With big brands becoming vogue – as opposed to leagues seeking cable boxes in the last round of realignment – it’s worth wondering if upcoming consumption trends tempt other elite schools with national followings to seek independence.

“It's a great question,” Swarbrick said. “I think the entanglements of the conference networks make it really hard for people to follow us to independence, but for that, I think a number of people would.”

The Toledo game will also be instructive for the rest of college athletics.

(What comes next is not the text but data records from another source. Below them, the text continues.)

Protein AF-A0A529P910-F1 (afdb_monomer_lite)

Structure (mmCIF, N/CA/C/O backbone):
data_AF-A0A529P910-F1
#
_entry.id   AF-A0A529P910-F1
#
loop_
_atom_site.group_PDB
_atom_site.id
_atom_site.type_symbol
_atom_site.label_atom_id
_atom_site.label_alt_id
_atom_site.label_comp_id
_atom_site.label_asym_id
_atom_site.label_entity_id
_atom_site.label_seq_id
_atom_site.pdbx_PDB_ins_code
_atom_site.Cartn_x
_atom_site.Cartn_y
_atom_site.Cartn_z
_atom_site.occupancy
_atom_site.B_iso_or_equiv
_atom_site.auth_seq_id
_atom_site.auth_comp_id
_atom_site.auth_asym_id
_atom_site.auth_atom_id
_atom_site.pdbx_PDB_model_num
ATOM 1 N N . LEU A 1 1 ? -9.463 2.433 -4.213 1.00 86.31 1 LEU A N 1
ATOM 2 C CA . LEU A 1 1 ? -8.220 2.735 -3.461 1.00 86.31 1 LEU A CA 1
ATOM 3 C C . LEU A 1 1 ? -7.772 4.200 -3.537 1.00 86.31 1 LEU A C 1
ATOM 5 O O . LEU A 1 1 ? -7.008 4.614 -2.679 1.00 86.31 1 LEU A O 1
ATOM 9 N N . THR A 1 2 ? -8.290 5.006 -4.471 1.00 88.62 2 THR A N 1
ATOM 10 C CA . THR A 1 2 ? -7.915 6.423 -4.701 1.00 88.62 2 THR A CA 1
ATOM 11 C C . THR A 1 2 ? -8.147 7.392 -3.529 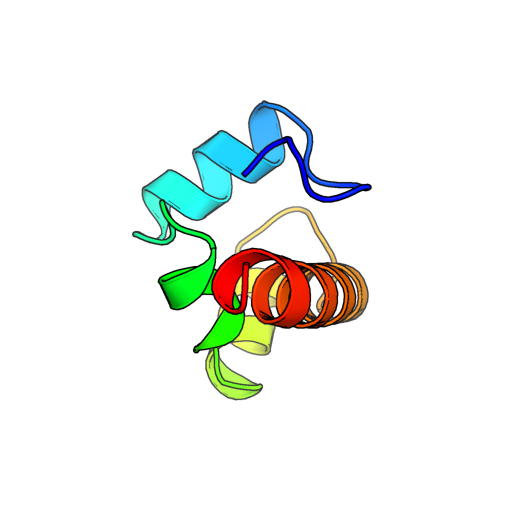1.00 88.62 2 THR A C 1
ATOM 13 O O . THR A 1 2 ? -7.820 8.567 -3.632 1.00 88.62 2 THR A O 1
ATOM 16 N N . VAL A 1 3 ? -8.719 6.921 -2.418 1.00 89.88 3 VAL A N 1
ATOM 17 C CA . VAL A 1 3 ? -8.843 7.683 -1.163 1.00 89.88 3 VAL A CA 1
ATOM 18 C C . VAL A 1 3 ? -7.486 7.816 -0.458 1.00 89.88 3 VAL A C 1
ATOM 20 O O . VAL A 1 3 ? -7.251 8.797 0.243 1.00 89.88 3 VAL A O 1
ATOM 23 N N . ILE A 1 4 ? -6.592 6.841 -0.647 1.00 92.00 4 ILE A N 1
ATOM 24 C CA . ILE A 1 4 ? -5.237 6.847 -0.091 1.00 92.00 4 ILE A CA 1
ATOM 25 C C . ILE A 1 4 ? -4.392 7.856 -0.862 1.00 92.00 4 ILE A C 1
ATOM 27 O O . ILE A 1 4 ? -4.334 7.827 -2.095 1.00 92.00 4 ILE A O 1
ATOM 31 N N . LYS A 1 5 ? -3.706 8.739 -0.134 1.00 90.38 5 LYS A N 1
ATOM 32 C CA . LYS A 1 5 ? -2.825 9.731 -0.752 1.00 90.38 5 LYS A CA 1
ATOM 33 C C . LYS A 1 5 ? -1.662 9.021 -1.441 1.00 90.38 5 LYS A C 1
ATOM 35 O O . LYS A 1 5 ? -0.986 8.204 -0.830 1.00 90.38 5 LYS A O 1
ATOM 40 N N . GLY A 1 6 ? -1.448 9.344 -2.715 1.00 88.56 6 GLY A N 1
ATOM 41 C CA . GLY A 1 6 ? -0.432 8.711 -3.560 1.00 88.56 6 GLY A CA 1
ATOM 42 C C . GLY A 1 6 ? -0.963 7.587 -4.455 1.00 88.56 6 GLY A C 1
ATOM 43 O O . GLY A 1 6 ? -0.318 7.283 -5.455 1.00 88.56 6 GLY A O 1
ATOM 44 N N . ILE A 1 7 ? -2.157 7.036 -4.191 1.00 91.69 7 ILE A N 1
ATOM 45 C CA . ILE A 1 7 ? -2.800 6.088 -5.112 1.00 91.69 7 ILE A CA 1
ATOM 46 C C . ILE A 1 7 ? -3.588 6.856 -6.179 1.00 91.69 7 ILE A C 1
ATOM 48 O O . ILE A 1 7 ? -4.726 7.279 -5.968 1.00 91.69 7 ILE A O 1
ATOM 52 N N . GLY A 1 8 ? -2.980 7.006 -7.356 1.00 90.12 8 GLY A N 1
ATOM 53 C CA . GLY A 1 8 ? -3.654 7.492 -8.561 1.00 90.12 8 GLY A CA 1
ATOM 54 C C . GLY A 1 8 ? -4.542 6.430 -9.234 1.00 90.12 8 GLY A C 1
ATOM 55 O O . GLY A 1 8 ? -4.548 5.268 -8.825 1.00 90.12 8 GLY A O 1
ATOM 56 N N . PRO A 1 9 ? -5.277 6.790 -10.304 1.00 90.69 9 PRO A N 1
ATOM 57 C CA . PRO A 1 9 ? -6.126 5.850 -11.044 1.00 90.69 9 PRO A CA 1
ATOM 58 C C . PRO A 1 9 ? -5.339 4.687 -11.667 1.00 90.69 9 PRO A C 1
ATOM 60 O O . PRO A 1 9 ? -5.854 3.574 -11.718 1.00 90.69 9 PRO A O 1
ATOM 63 N N . VAL A 1 10 ? -4.090 4.927 -12.086 1.00 89.94 10 VAL A N 1
ATOM 64 C CA . VAL A 1 10 ? -3.191 3.888 -12.618 1.00 89.94 10 VAL A CA 1
ATOM 65 C C . VAL A 1 10 ? -2.806 2.905 -11.515 1.00 89.94 10 VAL A C 1
ATOM 67 O O . VAL A 1 10 ? -3.173 1.744 -11.611 1.00 89.94 10 VAL A O 1
ATOM 70 N N . ALA A 1 11 ? -2.219 3.389 -10.413 1.00 90.06 11 ALA A N 1
ATOM 71 C CA . ALA A 1 11 ? -1.857 2.557 -9.261 1.00 90.06 11 ALA A CA 1
ATOM 72 C C . ALA A 1 11 ? -3.056 1.778 -8.687 1.00 90.06 11 ALA A C 1
ATOM 74 O O . ALA A 1 11 ? -2.925 0.626 -8.292 1.00 90.06 11 ALA A O 1
ATOM 75 N N . ALA A 1 12 ? -4.251 2.377 -8.667 1.00 91.38 12 ALA A N 1
ATOM 76 C CA . ALA A 1 12 ? -5.462 1.680 -8.246 1.00 91.38 12 ALA A CA 1
ATOM 77 C C . ALA A 1 12 ? -5.837 0.530 -9.194 1.00 91.38 12 ALA A C 1
ATOM 79 O O . ALA A 1 12 ? -6.248 -0.526 -8.722 1.00 91.38 12 ALA A O 1
ATOM 80 N N . LYS A 1 13 ? -5.719 0.726 -10.512 1.00 91.19 13 LYS A N 1
ATOM 81 C CA . LYS A 1 13 ? -5.981 -0.323 -11.506 1.00 91.19 13 LYS A CA 1
ATOM 82 C C . LYS A 1 13 ? -4.964 -1.458 -11.379 1.00 91.19 13 LYS A C 1
ATOM 84 O O . LYS A 1 13 ? -5.349 -2.613 -11.276 1.00 91.19 13 LYS A O 1
ATOM 89 N N . ASP A 1 14 ? -3.703 -1.090 -11.295 1.00 89.94 14 ASP A N 1
ATOM 90 C CA . ASP A 1 14 ? -2.552 -1.952 -11.081 1.00 89.94 14 ASP A CA 1
ATOM 91 C C . ASP A 1 14 ? -2.698 -2.839 -9.827 1.00 89.94 14 ASP A C 1
ATOM 93 O O . ASP A 1 14 ? -2.567 -4.061 -9.886 1.00 89.94 14 ASP A O 1
ATOM 97 N N . LEU A 1 15 ? -3.064 -2.245 -8.686 1.00 89.50 15 LEU A N 1
ATOM 98 C CA . LEU A 1 15 ? -3.363 -2.983 -7.454 1.00 89.50 15 LEU A CA 1
ATOM 99 C C . LEU A 1 15 ? -4.583 -3.900 -7.620 1.00 89.50 15 LEU A C 1
ATOM 101 O O . LEU A 1 15 ? -4.564 -5.032 -7.134 1.00 89.50 15 LEU A O 1
ATOM 105 N N . ASN A 1 16 ? -5.618 -3.458 -8.343 1.00 91.75 16 ASN A N 1
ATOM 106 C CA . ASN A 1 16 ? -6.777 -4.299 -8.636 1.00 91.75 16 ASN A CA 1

With the Big Ten (2022-23), Pac-12 (2023-24) and reconfigured Big 12 (2024-25) deals coming to market in the next few years, the question will linger whether the elite brands in those leagues are going to demand an unequal amount of revenue sharing within the league. Would USC and Oregon make more than Arizona and Oregon State? Or would Ohio State be paid at a different tier than Purdue and Maryland? Could performance or stream numbers determine those payouts?

The Toledo experiment could also partially inform NBC officials if they want to bid on other college football rights. ESPN’s financial fidelity to the SEC for its upcoming TV deal and expected investment in the College Football Playoff have appeared to leave some room for bidders in the college sports rights space. A bigger presence for NBC would be significant as a large amount of ESPN’s financial oxygen appears to be committed. Could streaming make it a motivated bidder?

A major factor hanging over the upcoming TV deals for Notre Dame and the three major conferences will be how significant of a presence streaming is. How quickly does the model evolve from linear? We’ll get an early peek at viewer’s habits on Saturday.

Is this the first step to college football following the NFL's model, where it got platforms like Amazon Prime to experiment with the product and eventually go bigger and bigger?

“I just think the legacy linear model will be a majority of the viewers and the content and the money through 2025,” said Matt Balvanz, senior vice president of analytics and innovation for Navigate. “I would say still 60-40 or 70-30 linear. It’s a slow roll, and the equation isn’t there yet. You’re giving up money for commercials for those huge audiences and losing audiences from recruiting perspective.”